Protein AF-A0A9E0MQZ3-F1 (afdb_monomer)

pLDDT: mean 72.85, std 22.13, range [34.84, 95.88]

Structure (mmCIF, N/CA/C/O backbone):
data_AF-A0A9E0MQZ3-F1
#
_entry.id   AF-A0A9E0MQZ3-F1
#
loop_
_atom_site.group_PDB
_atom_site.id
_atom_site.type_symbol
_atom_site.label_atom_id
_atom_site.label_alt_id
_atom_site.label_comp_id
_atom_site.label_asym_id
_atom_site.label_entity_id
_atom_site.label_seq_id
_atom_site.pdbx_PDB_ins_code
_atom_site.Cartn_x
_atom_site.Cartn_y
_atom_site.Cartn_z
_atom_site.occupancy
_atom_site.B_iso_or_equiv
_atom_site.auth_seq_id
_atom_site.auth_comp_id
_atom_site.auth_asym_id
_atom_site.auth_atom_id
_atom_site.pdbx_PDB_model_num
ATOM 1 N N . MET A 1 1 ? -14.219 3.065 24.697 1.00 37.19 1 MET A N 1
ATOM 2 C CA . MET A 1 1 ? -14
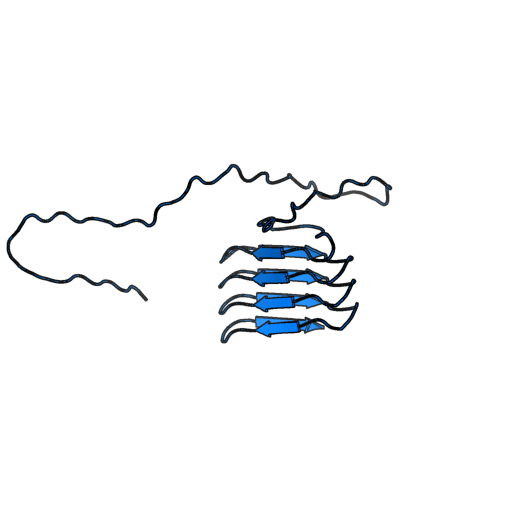.664 2.489 25.985 1.00 37.19 1 MET A CA 1
ATOM 3 C C . MET A 1 1 ? -13.509 2.592 26.971 1.00 37.19 1 MET A C 1
ATOM 5 O O . MET A 1 1 ? -12.406 2.190 26.636 1.00 37.19 1 MET A O 1
ATOM 9 N N . LYS A 1 2 ? -13.735 3.274 28.099 1.00 44.59 2 LYS A N 1
ATOM 10 C CA . LYS A 1 2 ? -12.729 3.685 29.092 1.00 44.59 2 LYS A CA 1
ATOM 11 C C . LYS A 1 2 ? -12.402 2.515 30.024 1.00 44.59 2 LYS A C 1
ATOM 13 O O . LYS A 1 2 ? -13.275 2.108 30.784 1.00 44.59 2 LYS A O 1
ATOM 18 N N . TYR A 1 3 ? -11.169 2.015 30.014 1.00 45.84 3 TYR A N 1
ATOM 19 C CA . TYR A 1 3 ? -10.695 1.117 31.071 1.00 45.84 3 TYR A CA 1
ATOM 20 C C . TYR A 1 3 ? -10.268 1.953 32.283 1.00 45.84 3 TYR A C 1
ATOM 22 O O . TYR A 1 3 ? -9.128 2.391 32.398 1.00 45.84 3 TYR A O 1
ATOM 30 N N . LEU A 1 4 ? -11.238 2.226 33.160 1.00 48.09 4 LEU A N 1
ATOM 31 C CA . LEU A 1 4 ? -11.056 2.878 34.454 1.00 48.09 4 LEU A CA 1
ATOM 32 C C . LEU A 1 4 ? -10.842 1.790 35.520 1.00 48.09 4 LEU A C 1
ATOM 34 O O . LEU A 1 4 ? -11.802 1.280 36.092 1.00 48.09 4 LEU A O 1
ATOM 38 N N . ALA A 1 5 ? -9.594 1.399 35.772 1.00 50.88 5 ALA A N 1
ATOM 39 C CA . ALA A 1 5 ? -9.260 0.507 36.882 1.00 50.88 5 ALA A CA 1
ATOM 40 C C . ALA A 1 5 ? -8.982 1.335 38.152 1.00 50.88 5 ALA A C 1
ATOM 42 O O . ALA A 1 5 ? -7.837 1.620 38.488 1.00 50.88 5 ALA A O 1
ATOM 43 N N . CYS A 1 6 ? -10.041 1.746 38.855 1.00 41.31 6 CYS A N 1
ATOM 44 C CA . CYS A 1 6 ? -9.944 2.277 40.218 1.00 41.31 6 CYS A CA 1
ATOM 45 C C . CYS A 1 6 ? -10.013 1.112 41.215 1.00 41.31 6 CYS A C 1
ATOM 47 O O . CYS A 1 6 ? -11.098 0.644 41.554 1.00 41.31 6 CYS A O 1
ATOM 49 N N . LEU A 1 7 ? -8.858 0.633 41.683 1.00 45.84 7 LEU A N 1
ATOM 50 C CA . LEU A 1 7 ? -8.783 -0.371 42.744 1.00 45.84 7 LEU A CA 1
ATOM 51 C C . LEU A 1 7 ? -8.937 0.329 44.105 1.00 45.84 7 LEU A C 1
ATOM 53 O O . LEU A 1 7 ? -8.047 1.038 44.567 1.00 45.84 7 LEU A O 1
ATOM 57 N N . VAL A 1 8 ? -10.110 0.170 44.715 1.00 52.78 8 VAL A N 1
ATOM 58 C CA . VAL A 1 8 ? -10.448 0.664 46.057 1.00 52.78 8 VAL A CA 1
ATOM 59 C C . VAL A 1 8 ? -9.752 -0.198 47.111 1.00 52.78 8 VAL A C 1
ATOM 61 O O . VAL A 1 8 ? -10.186 -1.316 47.377 1.00 52.78 8 VAL A O 1
ATOM 64 N N . LEU A 1 9 ? -8.700 0.326 47.746 1.00 44.47 9 LEU A N 1
ATOM 65 C CA . LEU A 1 9 ? -8.206 -0.201 49.018 1.00 44.47 9 LEU A CA 1
ATOM 66 C C . LEU A 1 9 ? -7.908 0.954 49.983 1.00 44.47 9 LEU A C 1
ATOM 68 O O . LEU A 1 9 ? -7.057 1.809 49.764 1.00 44.47 9 LEU A O 1
ATOM 72 N N . SER A 1 10 ? -8.720 0.980 51.027 1.00 52.97 10 SER A N 1
ATOM 73 C CA . SER A 1 10 ? -8.792 1.903 52.153 1.00 52.97 10 SER A CA 1
ATOM 74 C C . SER A 1 10 ? -7.490 2.036 52.963 1.00 52.97 10 SER A C 1
ATOM 76 O O . SER A 1 10 ? -6.849 1.033 53.260 1.00 52.97 10 SER A O 1
ATOM 78 N N . LEU A 1 11 ? -7.214 3.273 53.413 1.00 51.31 11 LEU A N 1
ATOM 79 C CA . LEU A 1 11 ? -6.187 3.715 54.383 1.00 51.31 11 LEU A CA 1
ATOM 80 C C . LEU A 1 11 ? -4.714 3.736 53.923 1.00 51.31 11 LEU A C 1
ATOM 82 O O . LEU A 1 11 ? -3.894 2.984 54.433 1.00 51.31 11 LEU A O 1
ATOM 86 N N . ALA A 1 12 ? -4.358 4.692 53.062 1.00 47.72 12 ALA A N 1
ATOM 87 C CA . ALA A 1 12 ? -3.110 5.473 53.121 1.00 47.72 12 ALA A CA 1
ATOM 88 C C . ALA A 1 12 ? -3.117 6.490 51.969 1.00 47.72 12 ALA A C 1
ATOM 90 O O . ALA A 1 12 ? -3.442 6.123 50.848 1.00 47.72 12 ALA A O 1
ATOM 91 N N . THR A 1 13 ? -2.812 7.759 52.266 1.00 54.44 13 THR A N 1
ATOM 92 C CA . THR A 1 13 ? -2.389 8.824 51.327 1.00 54.44 13 THR A CA 1
ATOM 93 C C . THR A 1 13 ? -2.874 8.694 49.874 1.00 54.44 13 THR A C 1
ATOM 95 O O . THR A 1 13 ? -2.271 7.987 49.070 1.00 54.44 13 THR A O 1
ATOM 98 N N . VAL A 1 14 ? -3.925 9.439 49.513 1.00 49.62 14 VAL A N 1
ATOM 99 C CA . VAL A 1 14 ? -4.377 9.587 48.119 1.00 49.62 14 VAL A CA 1
ATOM 100 C C . VAL A 1 14 ? -3.290 10.311 47.318 1.00 49.62 14 VAL A C 1
ATOM 102 O O . VAL A 1 14 ? -3.256 11.535 47.258 1.00 49.62 14 VAL A O 1
ATOM 105 N N . ALA A 1 15 ? -2.380 9.544 46.726 1.00 50.97 15 ALA A N 1
ATOM 106 C CA . ALA A 1 15 ? -1.498 9.988 45.662 1.00 50.97 15 ALA A CA 1
ATOM 107 C C . ALA A 1 15 ? -2.011 9.355 44.367 1.00 50.97 15 ALA A C 1
ATOM 109 O O . ALA A 1 15 ? -1.779 8.182 44.081 1.00 50.97 15 ALA A O 1
ATOM 110 N N . CYS A 1 16 ? -2.762 10.132 43.595 1.00 44.22 16 CYS A N 1
ATOM 111 C CA . CYS A 1 16 ? -3.079 9.813 42.213 1.00 44.22 16 CYS A CA 1
ATOM 112 C C . CYS A 1 16 ? -1.790 9.927 41.387 1.00 44.22 16 CYS A C 1
ATOM 114 O O . CYS A 1 16 ? -1.472 10.981 40.844 1.00 44.22 16 CYS A O 1
ATOM 116 N N . VAL A 1 17 ? -1.024 8.838 41.305 1.00 52.47 17 VAL A N 1
ATOM 117 C CA . VAL A 1 17 ? 0.037 8.704 40.303 1.00 52.47 17 VAL A CA 1
ATOM 118 C C . VAL A 1 17 ? -0.627 8.478 38.951 1.00 52.47 17 VAL A C 1
ATOM 120 O O . VAL A 1 17 ? -0.963 7.360 38.572 1.00 52.47 17 VAL A O 1
ATOM 123 N N . ALA A 1 18 ? -0.862 9.578 38.238 1.00 50.38 18 ALA A N 1
ATOM 124 C CA . ALA A 1 18 ? -1.104 9.559 36.808 1.00 50.38 18 ALA A CA 1
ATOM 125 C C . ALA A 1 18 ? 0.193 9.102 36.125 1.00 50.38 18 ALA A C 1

------------

What you will do:
From the entries above, print the lines beginning at the one with "ATOM 31 C CA" and stopping after the one with "ATOM 39 C CA", exactly as written and with nothing else.

Finished exercise:
ATOM 31 C CA . LEU A 1 4 ? -11.056 2.878 34.454 1.00 48.09 4 LEU A CA 1
ATOM 32 C C . LEU A 1 4 ? -10.842 1.790 35.520 1.00 48.09 4 LEU A C 1
ATOM 34 O O . LEU A 1 4 ? -11.802 1.280 36.092 1.00 48.09 4 LEU A O 1
ATOM 38 N N . ALA A 1 5 ? -9.594 1.399 35.772 1.00 50.88 5 ALA A N 1
ATOM 39 C CA . ALA A 1 5 ? -9.260 0.507 36.882 1.00 50.88 5 ALA A CA 1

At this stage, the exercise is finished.